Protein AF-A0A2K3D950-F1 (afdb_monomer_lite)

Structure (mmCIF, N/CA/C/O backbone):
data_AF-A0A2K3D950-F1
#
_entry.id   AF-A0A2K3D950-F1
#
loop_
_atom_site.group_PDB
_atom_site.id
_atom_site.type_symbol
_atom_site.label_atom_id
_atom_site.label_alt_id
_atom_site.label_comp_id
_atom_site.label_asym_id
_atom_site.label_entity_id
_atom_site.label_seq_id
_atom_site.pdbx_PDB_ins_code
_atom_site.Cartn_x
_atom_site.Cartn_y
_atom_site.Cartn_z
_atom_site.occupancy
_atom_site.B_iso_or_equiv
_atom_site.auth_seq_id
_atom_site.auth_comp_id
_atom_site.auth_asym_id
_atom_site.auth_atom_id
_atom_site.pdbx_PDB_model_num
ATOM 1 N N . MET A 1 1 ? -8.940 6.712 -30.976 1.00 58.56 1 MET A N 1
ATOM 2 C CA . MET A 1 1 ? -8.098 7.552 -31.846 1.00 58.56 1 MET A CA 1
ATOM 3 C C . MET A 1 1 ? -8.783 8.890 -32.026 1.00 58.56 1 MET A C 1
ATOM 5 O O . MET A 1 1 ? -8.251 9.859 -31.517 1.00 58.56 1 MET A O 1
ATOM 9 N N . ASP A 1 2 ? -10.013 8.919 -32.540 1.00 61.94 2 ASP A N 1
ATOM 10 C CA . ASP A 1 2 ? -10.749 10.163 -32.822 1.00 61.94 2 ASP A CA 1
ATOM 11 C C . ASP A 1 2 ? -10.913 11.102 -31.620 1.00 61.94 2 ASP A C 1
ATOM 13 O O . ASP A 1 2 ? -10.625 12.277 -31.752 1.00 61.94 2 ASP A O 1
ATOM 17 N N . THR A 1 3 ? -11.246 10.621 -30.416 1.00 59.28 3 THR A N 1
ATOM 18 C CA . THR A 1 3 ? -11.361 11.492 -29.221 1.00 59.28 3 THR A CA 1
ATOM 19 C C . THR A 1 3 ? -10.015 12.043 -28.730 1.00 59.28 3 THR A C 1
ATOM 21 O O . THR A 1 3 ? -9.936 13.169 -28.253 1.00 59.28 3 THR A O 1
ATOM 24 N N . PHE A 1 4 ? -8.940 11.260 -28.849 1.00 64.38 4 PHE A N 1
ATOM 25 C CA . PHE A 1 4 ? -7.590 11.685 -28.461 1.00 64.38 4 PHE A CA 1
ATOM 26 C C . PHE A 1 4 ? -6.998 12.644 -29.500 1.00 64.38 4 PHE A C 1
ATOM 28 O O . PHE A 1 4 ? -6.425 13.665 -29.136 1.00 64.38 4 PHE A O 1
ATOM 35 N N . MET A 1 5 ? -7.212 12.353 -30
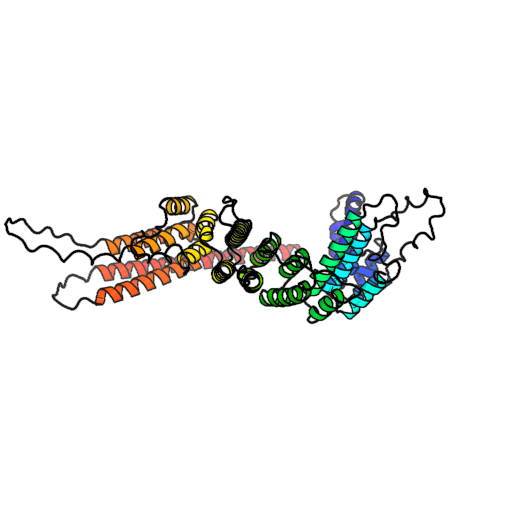.787 1.00 70.25 5 MET A N 1
ATOM 36 C CA . MET A 1 5 ? -6.892 13.247 -31.899 1.00 70.25 5 MET A CA 1
ATOM 37 C C . MET A 1 5 ? -7.690 14.542 -31.792 1.00 70.25 5 MET A C 1
ATOM 39 O O . MET A 1 5 ? -7.103 15.603 -31.912 1.00 70.25 5 MET A O 1
ATOM 43 N N . TYR A 1 6 ? -8.975 14.473 -31.440 1.00 66.25 6 TYR A N 1
ATOM 44 C CA . TYR A 1 6 ? -9.825 15.637 -31.209 1.00 66.25 6 TYR A CA 1
ATOM 45 C C . TYR A 1 6 ? -9.306 16.509 -30.060 1.00 66.25 6 TYR A C 1
ATOM 47 O O . TYR A 1 6 ? -9.201 17.719 -30.224 1.00 66.25 6 TYR A O 1
ATOM 55 N N . LEU A 1 7 ? -8.911 15.918 -28.924 1.00 61.75 7 LEU A N 1
ATOM 56 C CA . LEU A 1 7 ? -8.309 16.658 -27.805 1.00 61.75 7 LEU A CA 1
ATOM 57 C C . LEU A 1 7 ? -6.949 17.274 -28.178 1.00 61.75 7 LEU A C 1
ATOM 59 O O . LEU A 1 7 ? -6.689 18.428 -27.845 1.00 61.75 7 LEU A O 1
ATOM 63 N N . MET A 1 8 ? -6.109 16.548 -28.917 1.00 64.94 8 MET A N 1
ATOM 64 C CA . MET A 1 8 ? -4.832 17.057 -29.437 1.00 64.94 8 MET A CA 1
ATOM 65 C C . MET A 1 8 ? -5.033 18.206 -30.442 1.00 64.94 8 MET A C 1
ATOM 67 O O . MET A 1 8 ? -4.337 19.219 -30.384 1.00 64.94 8 MET A O 1
ATOM 71 N N . GLU A 1 9 ? -6.012 18.080 -31.334 1.00 63.81 9 GLU A N 1
ATOM 72 C CA . GLU A 1 9 ? -6.342 19.045 -32.387 1.00 63.81 9 GLU A CA 1
ATOM 73 C C . GLU A 1 9 ? -7.031 20.300 -31.820 1.00 63.81 9 GLU A C 1
ATOM 75 O O . GLU A 1 9 ? -6.752 21.420 -32.253 1.00 63.81 9 GLU A O 1
ATOM 80 N N . HIS A 1 10 ? -7.846 20.155 -30.769 1.00 57.47 10 HIS A N 1
ATOM 81 C CA . HIS A 1 10 ? -8.509 21.276 -30.093 1.00 57.47 10 HIS A CA 1
ATOM 82 C C . HIS A 1 10 ? -7.577 22.051 -29.156 1.00 57.47 10 HIS A C 1
ATOM 84 O O . HIS A 1 10 ? -7.682 23.276 -29.080 1.00 57.47 10 HIS A O 1
ATOM 90 N N . CYS A 1 11 ? -6.597 21.397 -28.524 1.00 54.28 11 CYS A N 1
ATOM 91 C CA . CYS A 1 11 ? -5.528 22.107 -27.815 1.00 54.28 11 CYS A CA 1
ATOM 92 C C . CYS A 1 11 ? -4.655 22.936 -28.780 1.00 54.28 11 CYS A C 1
ATOM 94 O O . CYS A 1 11 ? -4.234 24.040 -28.429 1.00 54.28 11 CYS A O 1
ATOM 96 N N . CYS A 1 12 ? -4.451 22.462 -30.016 1.00 49.84 12 CYS A N 1
ATOM 97 C CA . CYS A 1 12 ? -3.700 23.179 -31.055 1.00 49.84 12 CYS A CA 1
ATOM 98 C C . CYS A 1 12 ? -4.473 24.348 -31.695 1.00 49.84 12 CYS A C 1
ATOM 100 O O . CYS A 1 12 ? -3.856 25.285 -32.201 1.00 49.84 12 CYS A O 1
ATOM 102 N N . SER A 1 13 ? -5.807 24.328 -31.657 1.00 51.47 13 SER A N 1
ATOM 103 C CA . SER A 1 13 ? -6.658 25.314 -32.344 1.00 51.47 13 SER A CA 1
ATOM 104 C C . SER A 1 13 ? -6.892 26.614 -31.556 1.00 51.47 13 SER A C 1
ATOM 106 O O . SER A 1 13 ? -7.509 27.544 -32.069 1.00 51.47 13 SER A O 1
ATOM 108 N N . SER A 1 14 ? -6.369 26.730 -30.330 1.00 50.69 14 SER A N 1
ATOM 109 C CA . SER A 1 14 ? -6.598 27.882 -29.437 1.00 50.69 14 SER A CA 1
ATOM 110 C C . SER A 1 14 ? -5.775 29.151 -29.757 1.00 50.69 14 SER A C 1
ATOM 112 O O . SER A 1 14 ? -5.752 30.097 -28.973 1.00 50.69 14 SER A O 1
ATOM 114 N N . GLY A 1 15 ? -5.128 29.229 -30.927 1.00 44.72 15 GLY A N 1
ATOM 115 C CA . GLY A 1 15 ? -4.642 30.489 -31.518 1.00 44.72 15 GLY A CA 1
ATOM 116 C C . GLY A 1 15 ? -3.422 31.160 -30.865 1.00 44.72 15 GLY A C 1
ATOM 117 O O . GLY A 1 15 ? -2.927 32.156 -31.393 1.00 44.72 15 GLY A O 1
ATOM 118 N N . ALA A 1 16 ? -2.877 30.630 -29.768 1.00 45.91 16 ALA A N 1
ATOM 119 C CA . ALA A 1 16 ? -1.610 31.096 -29.207 1.00 45.91 16 ALA A CA 1
ATOM 120 C C . ALA A 1 16 ? -0.427 30.442 -29.951 1.00 45.91 16 ALA A C 1
ATOM 122 O O . ALA A 1 16 ? -0.348 29.224 -30.076 1.00 45.91 16 ALA A O 1
ATOM 123 N N . GLY A 1 17 ? 0.488 31.256 -30.484 1.00 43.44 17 GLY A N 1
ATOM 124 C CA . GLY A 1 17 ? 1.532 30.858 -31.438 1.00 43.44 17 GLY A CA 1
ATOM 125 C C . GLY A 1 17 ? 2.252 29.522 -31.167 1.00 43.44 17 GLY A C 1
ATOM 126 O O . GLY A 1 17 ? 2.895 29.322 -30.135 1.00 43.44 17 GLY A O 1
ATOM 127 N N . SER A 1 18 ? 2.236 28.660 -32.190 1.00 52.59 18 SER A N 1
ATOM 128 C CA . SER A 1 18 ? 2.727 27.271 -32.293 1.00 52.59 18 SER A CA 1
ATOM 129 C C . SER A 1 18 ? 4.187 26.979 -31.883 1.00 52.59 18 SER A C 1
ATOM 131 O O . SER A 1 18 ? 4.637 25.850 -32.039 1.00 52.59 18 SER A O 1
ATOM 133 N N . LYS A 1 19 ? 4.968 27.933 -31.368 1.00 48.06 19 LYS A N 1
ATOM 134 C CA . LYS A 1 19 ? 6.305 27.655 -30.795 1.00 48.06 19 LYS A CA 1
ATOM 135 C C . LYS A 1 19 ? 6.357 27.805 -29.274 1.00 48.06 19 LYS A C 1
ATOM 137 O O . LYS A 1 19 ? 7.198 27.175 -28.645 1.00 48.06 19 LYS A O 1
ATOM 142 N N . ALA A 1 20 ? 5.444 28.571 -28.675 1.00 50.56 20 ALA A N 1
ATOM 143 C CA . ALA A 1 20 ? 5.389 28.757 -27.225 1.00 50.56 20 ALA A CA 1
ATOM 144 C C . ALA A 1 20 ? 4.599 27.645 -26.511 1.00 50.56 20 ALA A C 1
ATOM 146 O O . ALA A 1 20 ? 4.910 27.330 -25.365 1.00 50.56 20 ALA A O 1
ATOM 147 N N . CYS A 1 21 ? 3.632 27.010 -27.188 1.00 50.44 21 CYS A N 1
ATOM 148 C CA . CYS A 1 21 ? 2.902 25.866 -26.635 1.00 50.44 21 CYS A CA 1
ATOM 149 C C . CYS A 1 21 ? 3.813 24.639 -26.499 1.00 50.44 21 CYS A C 1
ATOM 151 O O . CYS A 1 21 ? 3.933 24.106 -25.407 1.00 50.44 21 CYS A O 1
ATOM 153 N N . TRP A 1 22 ? 4.562 24.260 -27.539 1.00 49.19 22 TRP A N 1
ATOM 154 C CA . TRP A 1 22 ? 5.401 23.051 -27.492 1.00 49.19 22 TRP A CA 1
ATOM 155 C C . TRP A 1 22 ? 6.628 23.164 -26.572 1.00 49.19 22 TRP A C 1
ATOM 157 O O . TRP A 1 22 ? 7.116 22.153 -26.079 1.00 49.19 22 TRP A O 1
ATOM 167 N N . GLY A 1 23 ? 7.095 24.382 -26.268 1.00 48.69 23 GLY A N 1
ATOM 168 C CA . GLY A 1 23 ? 8.215 24.607 -25.342 1.00 48.69 23 GLY A CA 1
ATOM 169 C C . GLY A 1 23 ? 7.919 24.233 -23.883 1.00 48.69 23 GLY A C 1
ATOM 170 O O . GLY A 1 23 ? 8.854 24.034 -23.115 1.00 48.69 23 GLY A O 1
ATOM 171 N N . ARG A 1 24 ? 6.636 24.105 -23.508 1.00 50.19 24 ARG A N 1
ATOM 172 C CA . ARG A 1 24 ? 6.189 23.597 -22.197 1.00 50.19 24 ARG A CA 1
ATOM 173 C C . ARG A 1 24 ? 5.717 22.132 -22.241 1.00 50.19 24 ARG A C 1
ATOM 175 O O . ARG A 1 24 ? 5.568 21.525 -21.194 1.00 50.19 24 ARG A O 1
ATOM 182 N N . VAL A 1 25 ? 5.555 21.567 -23.442 1.00 52.38 25 VAL A N 1
ATOM 183 C CA . VAL A 1 25 ? 4.972 20.234 -23.716 1.00 52.38 25 VAL A CA 1
ATOM 184 C C . VAL A 1 25 ? 6.035 19.121 -23.729 1.00 52.38 25 VAL A C 1
ATOM 186 O O . VAL A 1 25 ? 5.706 17.938 -23.765 1.00 52.38 25 VAL A O 1
ATOM 189 N N . GLY A 1 26 ? 7.323 19.467 -23.621 1.00 57.12 26 GLY A N 1
ATOM 190 C CA . GLY A 1 26 ? 8.401 18.477 -23.505 1.00 57.12 26 GLY A CA 1
ATOM 191 C C . GLY A 1 26 ? 8.211 17.487 -22.343 1.00 57.12 26 GLY A C 1
ATOM 192 O O . GLY A 1 26 ? 8.592 16.327 -22.476 1.00 57.12 26 GLY A O 1
ATOM 193 N N . GLU A 1 27 ? 7.567 17.906 -21.247 1.00 61.66 27 GLU A N 1
ATOM 194 C CA . GLU A 1 27 ? 7.189 17.019 -20.131 1.00 61.66 27 GLU A CA 1
ATOM 195 C C . GLU A 1 27 ? 5.823 16.331 -20.342 1.00 61.66 27 GLU A C 1
ATOM 197 O O . GLU A 1 27 ? 5.614 15.209 -19.876 1.00 61.66 27 GLU A O 1
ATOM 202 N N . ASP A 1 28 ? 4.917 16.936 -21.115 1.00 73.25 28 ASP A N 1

::::

*EXERCISE REQUIREMENTS*
Everything from the line containing "ATOM 128 C CA" through the line containing "ATOM 184 C C" in the material above should be retyped exactly, both ends included, and nothing more.

*SOLVED EXERCISE*
ATOM 128 C CA . SER A 1 18 ? 2.727 27.271 -32.293 1.00 52.59 18 SER A CA 1
ATOM 129 C C . SER A 1 18 ? 4.187 26.979 -31.883 1.00 52.59 18 SER A C 1
ATOM 131 O O . SER A 1 18 ? 4.637 25.850 -32.039 1.00 52.59 18 SER A O 1
ATOM 133 N N . LYS A 1 19 ? 4.968 27.933 -31.368 1.00 48.06 19 LYS A N 1
ATOM 134 C CA . LYS A 1 19 ? 6.305 27.655 -30.795 1.00 48.06 19 LYS A CA 1
ATOM 135 C C . LYS A 1 19 ? 6.357 27.805 -29.274 1.00 48.06 19 LYS A C 1
ATOM 137 O O . LYS A 1 19 ? 7.198 27.175 -28.645 1.00 48.06 19 LYS A O 1
ATOM 142 N N . ALA A 1 20 ? 5.444 28.571 -28.675 1.00 50.56 20 ALA A N 1
ATOM 143 C CA . ALA A 1 20 ? 5.389 28.757 -27.225 1.00 50.56 20 ALA A CA 1
ATOM 144 C C . ALA A 1 20 ? 4.599 27.645 -26.511 1.00 50.56 20 ALA A C 1
ATOM 146 O O . ALA A 1 20 ? 4.910 27.330 -25.365 1.00 50.56 20 ALA A O 1
ATOM 147 N N . CYS A 1 21 ? 3.632 27.010 -27.188 1.00 50.44 21 CYS A N 1
ATOM 148 C CA . CYS A 1 21 ? 2.902 25.866 -26.635 1.00 50.44 21 CYS A CA 1
ATOM 149 C C . CYS A 1 21 ? 3.813 24.639 -26.499 1.00 50.44 21 CYS A C 1
ATOM 151 O O . CYS A 1 21 ? 3.933 24.106 -25.407 1.00 50.44 21 CYS A O 1
ATOM 153 N N . TRP A 1 22 ? 4.562 24.260 -27.539 1.00 49.19 22 TRP A N 1
ATOM 154 C CA . TRP A 1 22 ? 5.401 23.051 -27.492 1.00 49.19 22 TRP A CA 1
ATOM 155 C C . TRP A 1 22 ? 6.628 23.164 -26.572 1.00 49.19 22 TRP A C 1
ATOM 157 O O . TRP A 1 22 ? 7.116 22.153 -26.079 1.00 49.19 22 TRP A O 1
ATOM 167 N N . GLY A 1 23 ? 7.095 24.382 -26.268 1.00 48.69 23 GLY A N 1
ATOM 168 C CA . GLY A 1 23 ? 8.215 24.607 -25.342 1.00 48.69 23 GLY A CA 1
ATOM 169 C C . GLY A 1 23 ? 7.919 24.233 -23.883 1.00 48.69 23 GLY A C 1
ATOM 170 O O . GLY A 1 23 ? 8.854 24.034 -23.115 1.00 48.69 23 GLY A O 1
ATOM 171 N N . ARG A 1 24 ? 6.636 24.105 -23.508 1.00 50.19 24 ARG A N 1
ATOM 172 C CA . ARG A 1 24 ? 6.189 23.597 -22.197 1.00 50.19 24 ARG A CA 1
ATOM 173 C C . ARG A 1 24 ? 5.717 22.132 -22.241 1.00 50.19 24 ARG A C 1
ATOM 175 O O . ARG A 1 24 ? 5.568 21.525 -21.194 1.00 50.19 24 ARG A O 1
ATOM 182 N N . VAL A 1 25 ? 5.555 21.567 -23.442 1.00 52.38 25 VAL A N 1
ATOM 183 C CA . VAL A 1 25 ? 4.972 20.234 -23.716 1.00 52.38 25 VAL A CA 1
ATOM 184 C C . VAL A 1 25 ? 6.035 19.121 -23.729 1.00 52.38 25 VAL A C 1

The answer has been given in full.